◆ **Task to complete**
Please give back word for word the lines of the material below between the line containing "ATOM 131 C CA" and the line containing "ATOM 138 N N", inclusive.

◆ **Records**
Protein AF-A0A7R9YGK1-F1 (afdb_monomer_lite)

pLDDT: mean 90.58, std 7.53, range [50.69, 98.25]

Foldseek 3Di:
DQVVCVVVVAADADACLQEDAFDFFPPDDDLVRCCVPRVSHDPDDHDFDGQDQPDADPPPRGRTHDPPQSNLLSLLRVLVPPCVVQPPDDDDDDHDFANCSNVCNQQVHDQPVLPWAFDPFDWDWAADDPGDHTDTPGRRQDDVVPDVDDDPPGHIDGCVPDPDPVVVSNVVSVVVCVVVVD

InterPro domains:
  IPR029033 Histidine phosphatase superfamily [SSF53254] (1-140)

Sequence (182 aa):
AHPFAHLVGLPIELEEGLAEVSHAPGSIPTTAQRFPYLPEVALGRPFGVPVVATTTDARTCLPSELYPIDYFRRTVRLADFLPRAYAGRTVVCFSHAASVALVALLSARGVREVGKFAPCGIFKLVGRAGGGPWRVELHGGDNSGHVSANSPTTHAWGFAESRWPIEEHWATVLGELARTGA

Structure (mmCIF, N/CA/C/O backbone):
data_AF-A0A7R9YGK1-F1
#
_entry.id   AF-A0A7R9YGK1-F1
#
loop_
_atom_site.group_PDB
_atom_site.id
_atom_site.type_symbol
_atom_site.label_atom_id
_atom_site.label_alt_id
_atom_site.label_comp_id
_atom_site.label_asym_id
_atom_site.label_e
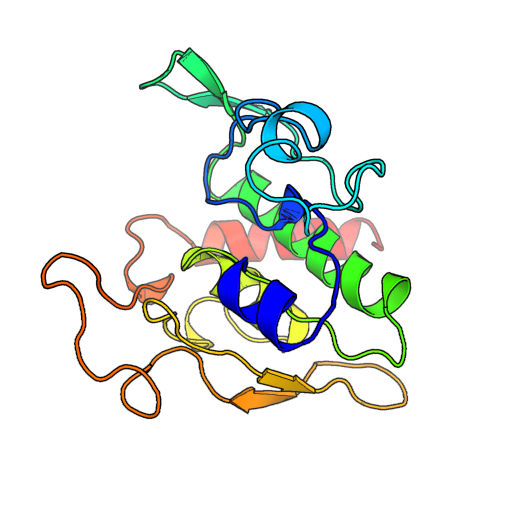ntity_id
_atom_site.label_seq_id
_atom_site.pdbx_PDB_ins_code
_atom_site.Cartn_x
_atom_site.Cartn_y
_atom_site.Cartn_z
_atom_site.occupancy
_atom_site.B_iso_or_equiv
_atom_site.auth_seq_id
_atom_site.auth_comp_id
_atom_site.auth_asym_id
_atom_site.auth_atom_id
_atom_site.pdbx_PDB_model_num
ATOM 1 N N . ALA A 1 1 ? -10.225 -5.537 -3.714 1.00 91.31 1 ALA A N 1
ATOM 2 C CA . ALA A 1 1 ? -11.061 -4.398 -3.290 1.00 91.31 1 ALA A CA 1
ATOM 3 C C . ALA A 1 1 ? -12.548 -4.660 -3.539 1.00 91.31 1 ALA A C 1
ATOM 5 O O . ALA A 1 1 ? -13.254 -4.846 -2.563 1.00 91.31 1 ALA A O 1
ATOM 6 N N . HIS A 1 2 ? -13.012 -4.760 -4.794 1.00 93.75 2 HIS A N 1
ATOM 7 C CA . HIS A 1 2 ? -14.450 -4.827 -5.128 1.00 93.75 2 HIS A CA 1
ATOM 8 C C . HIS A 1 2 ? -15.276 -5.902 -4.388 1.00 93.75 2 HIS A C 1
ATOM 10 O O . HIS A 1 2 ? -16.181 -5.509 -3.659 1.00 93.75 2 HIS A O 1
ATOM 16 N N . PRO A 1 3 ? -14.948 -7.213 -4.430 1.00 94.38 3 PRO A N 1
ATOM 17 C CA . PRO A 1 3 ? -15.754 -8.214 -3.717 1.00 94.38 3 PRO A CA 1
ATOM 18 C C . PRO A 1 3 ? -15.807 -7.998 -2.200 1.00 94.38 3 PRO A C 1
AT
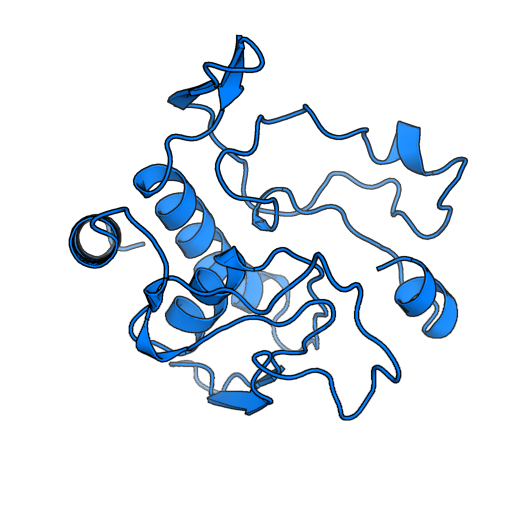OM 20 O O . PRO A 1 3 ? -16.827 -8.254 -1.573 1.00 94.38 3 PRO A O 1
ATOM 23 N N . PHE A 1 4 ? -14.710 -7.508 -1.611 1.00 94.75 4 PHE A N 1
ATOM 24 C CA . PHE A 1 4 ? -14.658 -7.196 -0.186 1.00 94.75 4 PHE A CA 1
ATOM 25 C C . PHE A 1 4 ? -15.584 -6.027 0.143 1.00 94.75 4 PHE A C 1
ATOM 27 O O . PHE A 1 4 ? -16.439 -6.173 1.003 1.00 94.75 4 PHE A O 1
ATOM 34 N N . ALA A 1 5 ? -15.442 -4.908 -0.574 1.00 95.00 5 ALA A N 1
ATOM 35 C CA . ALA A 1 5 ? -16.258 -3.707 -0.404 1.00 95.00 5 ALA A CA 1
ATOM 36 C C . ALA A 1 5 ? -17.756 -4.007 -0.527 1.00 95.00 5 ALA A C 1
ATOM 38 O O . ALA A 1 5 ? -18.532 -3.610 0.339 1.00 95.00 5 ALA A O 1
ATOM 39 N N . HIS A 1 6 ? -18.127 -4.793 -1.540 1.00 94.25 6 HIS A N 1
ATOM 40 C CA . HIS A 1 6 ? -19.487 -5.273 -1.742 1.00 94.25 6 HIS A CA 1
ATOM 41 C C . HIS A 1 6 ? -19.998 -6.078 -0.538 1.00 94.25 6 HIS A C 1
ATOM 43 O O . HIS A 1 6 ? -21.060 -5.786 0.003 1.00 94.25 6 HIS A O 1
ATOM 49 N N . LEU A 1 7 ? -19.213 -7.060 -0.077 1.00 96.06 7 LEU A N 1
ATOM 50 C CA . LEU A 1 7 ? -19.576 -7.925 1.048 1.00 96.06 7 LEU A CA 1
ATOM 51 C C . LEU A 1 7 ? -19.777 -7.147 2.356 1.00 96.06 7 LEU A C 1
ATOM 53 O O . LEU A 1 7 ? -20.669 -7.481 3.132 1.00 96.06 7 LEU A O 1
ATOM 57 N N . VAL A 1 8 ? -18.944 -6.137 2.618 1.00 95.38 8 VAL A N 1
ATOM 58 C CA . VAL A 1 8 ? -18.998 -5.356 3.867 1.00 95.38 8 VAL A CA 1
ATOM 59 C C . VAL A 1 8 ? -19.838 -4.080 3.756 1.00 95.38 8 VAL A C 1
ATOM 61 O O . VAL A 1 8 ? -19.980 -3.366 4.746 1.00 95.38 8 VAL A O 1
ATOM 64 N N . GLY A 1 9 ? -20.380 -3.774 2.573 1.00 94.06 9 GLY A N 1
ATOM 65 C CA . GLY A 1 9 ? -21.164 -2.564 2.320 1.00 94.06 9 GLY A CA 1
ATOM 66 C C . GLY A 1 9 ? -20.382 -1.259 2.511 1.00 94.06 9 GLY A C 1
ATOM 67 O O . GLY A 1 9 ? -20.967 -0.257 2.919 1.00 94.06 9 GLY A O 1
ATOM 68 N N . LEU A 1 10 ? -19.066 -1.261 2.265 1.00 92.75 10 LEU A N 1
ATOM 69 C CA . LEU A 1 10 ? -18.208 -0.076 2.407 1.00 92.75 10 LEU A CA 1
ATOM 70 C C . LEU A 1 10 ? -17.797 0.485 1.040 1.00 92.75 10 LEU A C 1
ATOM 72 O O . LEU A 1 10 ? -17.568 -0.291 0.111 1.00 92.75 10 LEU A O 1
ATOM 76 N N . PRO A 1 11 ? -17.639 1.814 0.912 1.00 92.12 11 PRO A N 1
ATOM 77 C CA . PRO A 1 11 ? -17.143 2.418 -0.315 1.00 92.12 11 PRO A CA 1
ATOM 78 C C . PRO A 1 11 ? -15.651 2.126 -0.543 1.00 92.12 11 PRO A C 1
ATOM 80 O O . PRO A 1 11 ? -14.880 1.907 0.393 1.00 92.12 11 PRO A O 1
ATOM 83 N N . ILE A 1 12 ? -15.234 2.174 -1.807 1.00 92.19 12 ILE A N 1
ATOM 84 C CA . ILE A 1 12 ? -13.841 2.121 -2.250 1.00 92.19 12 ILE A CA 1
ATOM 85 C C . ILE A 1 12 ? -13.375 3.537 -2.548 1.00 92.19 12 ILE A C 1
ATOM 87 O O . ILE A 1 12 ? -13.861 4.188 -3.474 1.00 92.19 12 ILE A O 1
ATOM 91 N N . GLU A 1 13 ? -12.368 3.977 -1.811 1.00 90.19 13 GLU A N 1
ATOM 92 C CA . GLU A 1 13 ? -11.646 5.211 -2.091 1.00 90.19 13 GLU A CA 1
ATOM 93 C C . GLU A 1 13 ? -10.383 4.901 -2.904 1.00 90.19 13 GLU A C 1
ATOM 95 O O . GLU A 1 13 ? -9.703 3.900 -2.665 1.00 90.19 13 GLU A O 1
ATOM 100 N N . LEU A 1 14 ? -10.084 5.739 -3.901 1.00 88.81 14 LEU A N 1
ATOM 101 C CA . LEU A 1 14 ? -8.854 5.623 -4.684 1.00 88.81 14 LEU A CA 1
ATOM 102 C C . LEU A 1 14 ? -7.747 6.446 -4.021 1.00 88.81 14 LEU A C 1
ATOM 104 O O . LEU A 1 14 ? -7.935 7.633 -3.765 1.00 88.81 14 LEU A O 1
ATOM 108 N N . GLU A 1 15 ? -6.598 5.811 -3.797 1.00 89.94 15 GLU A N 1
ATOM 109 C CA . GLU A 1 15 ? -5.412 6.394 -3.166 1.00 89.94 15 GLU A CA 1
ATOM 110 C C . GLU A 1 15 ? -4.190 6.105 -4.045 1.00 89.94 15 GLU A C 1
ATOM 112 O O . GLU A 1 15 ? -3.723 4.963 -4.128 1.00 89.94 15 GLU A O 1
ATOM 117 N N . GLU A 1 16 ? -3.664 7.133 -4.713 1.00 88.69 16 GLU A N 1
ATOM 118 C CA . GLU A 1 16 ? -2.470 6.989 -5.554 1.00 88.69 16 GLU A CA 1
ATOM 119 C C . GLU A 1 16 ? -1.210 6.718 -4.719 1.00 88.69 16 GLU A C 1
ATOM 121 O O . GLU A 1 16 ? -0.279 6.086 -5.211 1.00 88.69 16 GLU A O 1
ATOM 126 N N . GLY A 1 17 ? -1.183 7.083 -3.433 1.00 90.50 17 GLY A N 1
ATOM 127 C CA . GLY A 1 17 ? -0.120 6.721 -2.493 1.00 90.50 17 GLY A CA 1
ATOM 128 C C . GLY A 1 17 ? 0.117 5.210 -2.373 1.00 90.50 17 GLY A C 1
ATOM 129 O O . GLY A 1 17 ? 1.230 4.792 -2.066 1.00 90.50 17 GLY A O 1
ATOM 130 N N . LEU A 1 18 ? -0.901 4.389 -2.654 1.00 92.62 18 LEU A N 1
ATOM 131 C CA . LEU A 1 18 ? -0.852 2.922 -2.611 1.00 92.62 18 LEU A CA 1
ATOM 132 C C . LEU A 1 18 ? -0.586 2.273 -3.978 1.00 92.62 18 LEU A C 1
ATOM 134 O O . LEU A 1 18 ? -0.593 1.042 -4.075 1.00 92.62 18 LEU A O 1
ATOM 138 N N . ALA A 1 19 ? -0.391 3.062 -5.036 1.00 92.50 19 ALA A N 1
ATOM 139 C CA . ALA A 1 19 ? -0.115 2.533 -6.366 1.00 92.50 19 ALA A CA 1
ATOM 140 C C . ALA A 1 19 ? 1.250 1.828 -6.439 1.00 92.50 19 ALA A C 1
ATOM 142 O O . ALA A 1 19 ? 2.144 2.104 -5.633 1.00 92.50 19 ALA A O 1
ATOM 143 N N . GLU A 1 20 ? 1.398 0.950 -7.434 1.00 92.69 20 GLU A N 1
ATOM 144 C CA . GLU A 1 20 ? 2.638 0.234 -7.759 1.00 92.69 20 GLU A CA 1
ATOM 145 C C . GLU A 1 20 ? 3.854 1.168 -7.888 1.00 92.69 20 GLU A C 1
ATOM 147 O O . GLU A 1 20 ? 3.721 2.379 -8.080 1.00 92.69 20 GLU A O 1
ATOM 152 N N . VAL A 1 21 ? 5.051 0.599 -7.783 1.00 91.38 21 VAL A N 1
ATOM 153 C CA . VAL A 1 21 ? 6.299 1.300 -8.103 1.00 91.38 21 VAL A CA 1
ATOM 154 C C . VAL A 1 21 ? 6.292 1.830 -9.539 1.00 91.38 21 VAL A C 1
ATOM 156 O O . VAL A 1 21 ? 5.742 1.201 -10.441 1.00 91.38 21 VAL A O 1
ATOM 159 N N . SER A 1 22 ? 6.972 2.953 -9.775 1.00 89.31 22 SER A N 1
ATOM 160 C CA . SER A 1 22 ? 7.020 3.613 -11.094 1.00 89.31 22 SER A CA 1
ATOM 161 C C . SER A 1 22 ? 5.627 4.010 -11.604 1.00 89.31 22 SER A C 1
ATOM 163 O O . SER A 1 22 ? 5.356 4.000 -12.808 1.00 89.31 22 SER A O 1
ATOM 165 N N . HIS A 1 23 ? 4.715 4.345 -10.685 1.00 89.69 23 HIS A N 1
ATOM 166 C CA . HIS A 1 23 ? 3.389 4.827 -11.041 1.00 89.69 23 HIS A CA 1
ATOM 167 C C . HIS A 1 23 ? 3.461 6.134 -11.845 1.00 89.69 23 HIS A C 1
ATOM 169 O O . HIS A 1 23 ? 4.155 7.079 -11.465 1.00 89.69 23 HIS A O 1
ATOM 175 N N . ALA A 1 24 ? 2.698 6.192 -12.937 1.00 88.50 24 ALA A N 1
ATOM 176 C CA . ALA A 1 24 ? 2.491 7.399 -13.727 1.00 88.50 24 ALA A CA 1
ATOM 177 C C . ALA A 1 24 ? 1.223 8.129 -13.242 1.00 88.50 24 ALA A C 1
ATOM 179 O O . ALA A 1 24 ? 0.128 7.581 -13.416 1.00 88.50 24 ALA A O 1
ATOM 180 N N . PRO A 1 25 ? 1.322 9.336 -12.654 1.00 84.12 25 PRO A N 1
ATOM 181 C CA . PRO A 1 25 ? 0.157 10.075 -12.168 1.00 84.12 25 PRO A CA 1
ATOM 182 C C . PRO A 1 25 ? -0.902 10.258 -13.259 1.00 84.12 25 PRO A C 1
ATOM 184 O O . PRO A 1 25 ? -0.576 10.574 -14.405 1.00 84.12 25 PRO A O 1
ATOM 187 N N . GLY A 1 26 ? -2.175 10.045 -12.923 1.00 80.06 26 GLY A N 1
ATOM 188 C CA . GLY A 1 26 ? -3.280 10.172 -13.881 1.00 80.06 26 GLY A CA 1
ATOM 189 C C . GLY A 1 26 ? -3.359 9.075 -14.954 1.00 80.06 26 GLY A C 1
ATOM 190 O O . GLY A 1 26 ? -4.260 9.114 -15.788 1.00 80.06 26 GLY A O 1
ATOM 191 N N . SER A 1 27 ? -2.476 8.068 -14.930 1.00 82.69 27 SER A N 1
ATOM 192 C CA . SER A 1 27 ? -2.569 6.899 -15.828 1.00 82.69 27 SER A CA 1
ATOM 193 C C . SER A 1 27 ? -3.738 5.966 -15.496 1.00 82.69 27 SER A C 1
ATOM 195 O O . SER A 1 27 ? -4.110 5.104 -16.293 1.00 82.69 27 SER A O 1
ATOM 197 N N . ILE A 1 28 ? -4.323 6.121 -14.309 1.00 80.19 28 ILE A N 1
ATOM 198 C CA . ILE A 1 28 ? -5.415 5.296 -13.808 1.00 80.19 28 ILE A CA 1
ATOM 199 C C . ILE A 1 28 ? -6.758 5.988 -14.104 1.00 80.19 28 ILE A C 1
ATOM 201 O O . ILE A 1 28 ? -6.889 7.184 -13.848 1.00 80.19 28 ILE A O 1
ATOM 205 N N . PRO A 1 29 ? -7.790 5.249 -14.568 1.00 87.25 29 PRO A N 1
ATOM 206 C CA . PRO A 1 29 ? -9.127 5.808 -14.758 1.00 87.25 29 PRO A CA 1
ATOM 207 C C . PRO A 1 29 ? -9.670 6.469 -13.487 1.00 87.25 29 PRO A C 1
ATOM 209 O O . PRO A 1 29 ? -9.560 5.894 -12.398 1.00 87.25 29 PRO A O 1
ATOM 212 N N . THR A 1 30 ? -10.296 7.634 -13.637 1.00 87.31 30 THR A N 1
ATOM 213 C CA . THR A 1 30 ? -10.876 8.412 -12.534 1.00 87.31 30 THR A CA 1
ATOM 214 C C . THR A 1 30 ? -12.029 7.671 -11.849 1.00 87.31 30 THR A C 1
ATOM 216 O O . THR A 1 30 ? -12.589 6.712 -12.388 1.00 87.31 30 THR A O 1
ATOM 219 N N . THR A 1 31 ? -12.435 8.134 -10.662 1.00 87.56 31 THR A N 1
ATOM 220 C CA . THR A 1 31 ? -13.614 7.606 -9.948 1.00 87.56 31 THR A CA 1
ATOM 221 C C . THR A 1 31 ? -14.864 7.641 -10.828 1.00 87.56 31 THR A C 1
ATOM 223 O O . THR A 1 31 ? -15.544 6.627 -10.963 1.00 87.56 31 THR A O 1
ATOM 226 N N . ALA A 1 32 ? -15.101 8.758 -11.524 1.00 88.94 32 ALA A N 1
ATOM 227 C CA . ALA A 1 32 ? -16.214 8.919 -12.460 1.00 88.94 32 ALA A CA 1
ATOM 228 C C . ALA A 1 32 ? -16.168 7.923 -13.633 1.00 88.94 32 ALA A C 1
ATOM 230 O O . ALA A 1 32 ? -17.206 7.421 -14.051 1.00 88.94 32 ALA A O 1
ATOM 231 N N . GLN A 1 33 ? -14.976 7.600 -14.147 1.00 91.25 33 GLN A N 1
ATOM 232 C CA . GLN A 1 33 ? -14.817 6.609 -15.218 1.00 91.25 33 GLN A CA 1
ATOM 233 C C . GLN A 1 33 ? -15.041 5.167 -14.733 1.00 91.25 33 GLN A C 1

◆ **Response to this exercise**
ATOM 131 C CA . LEU A 1 18 ? -0.852 2.922 -2.611 1.00 92.62 18 LEU A CA 1
ATOM 132 C C . LEU A 1 18 ? -0.586 2.273 -3.978 1.00 92.62 18 LEU A C 1
ATOM 134 O O . LEU A 1 18 ? -0.593 1.042 -4.075 1.00 92.62 18 LEU A O 1
ATOM 138 N N . ALA A 1 19 ? -0.391 3.062 -5.036 1.00 92.50 19 ALA A N 1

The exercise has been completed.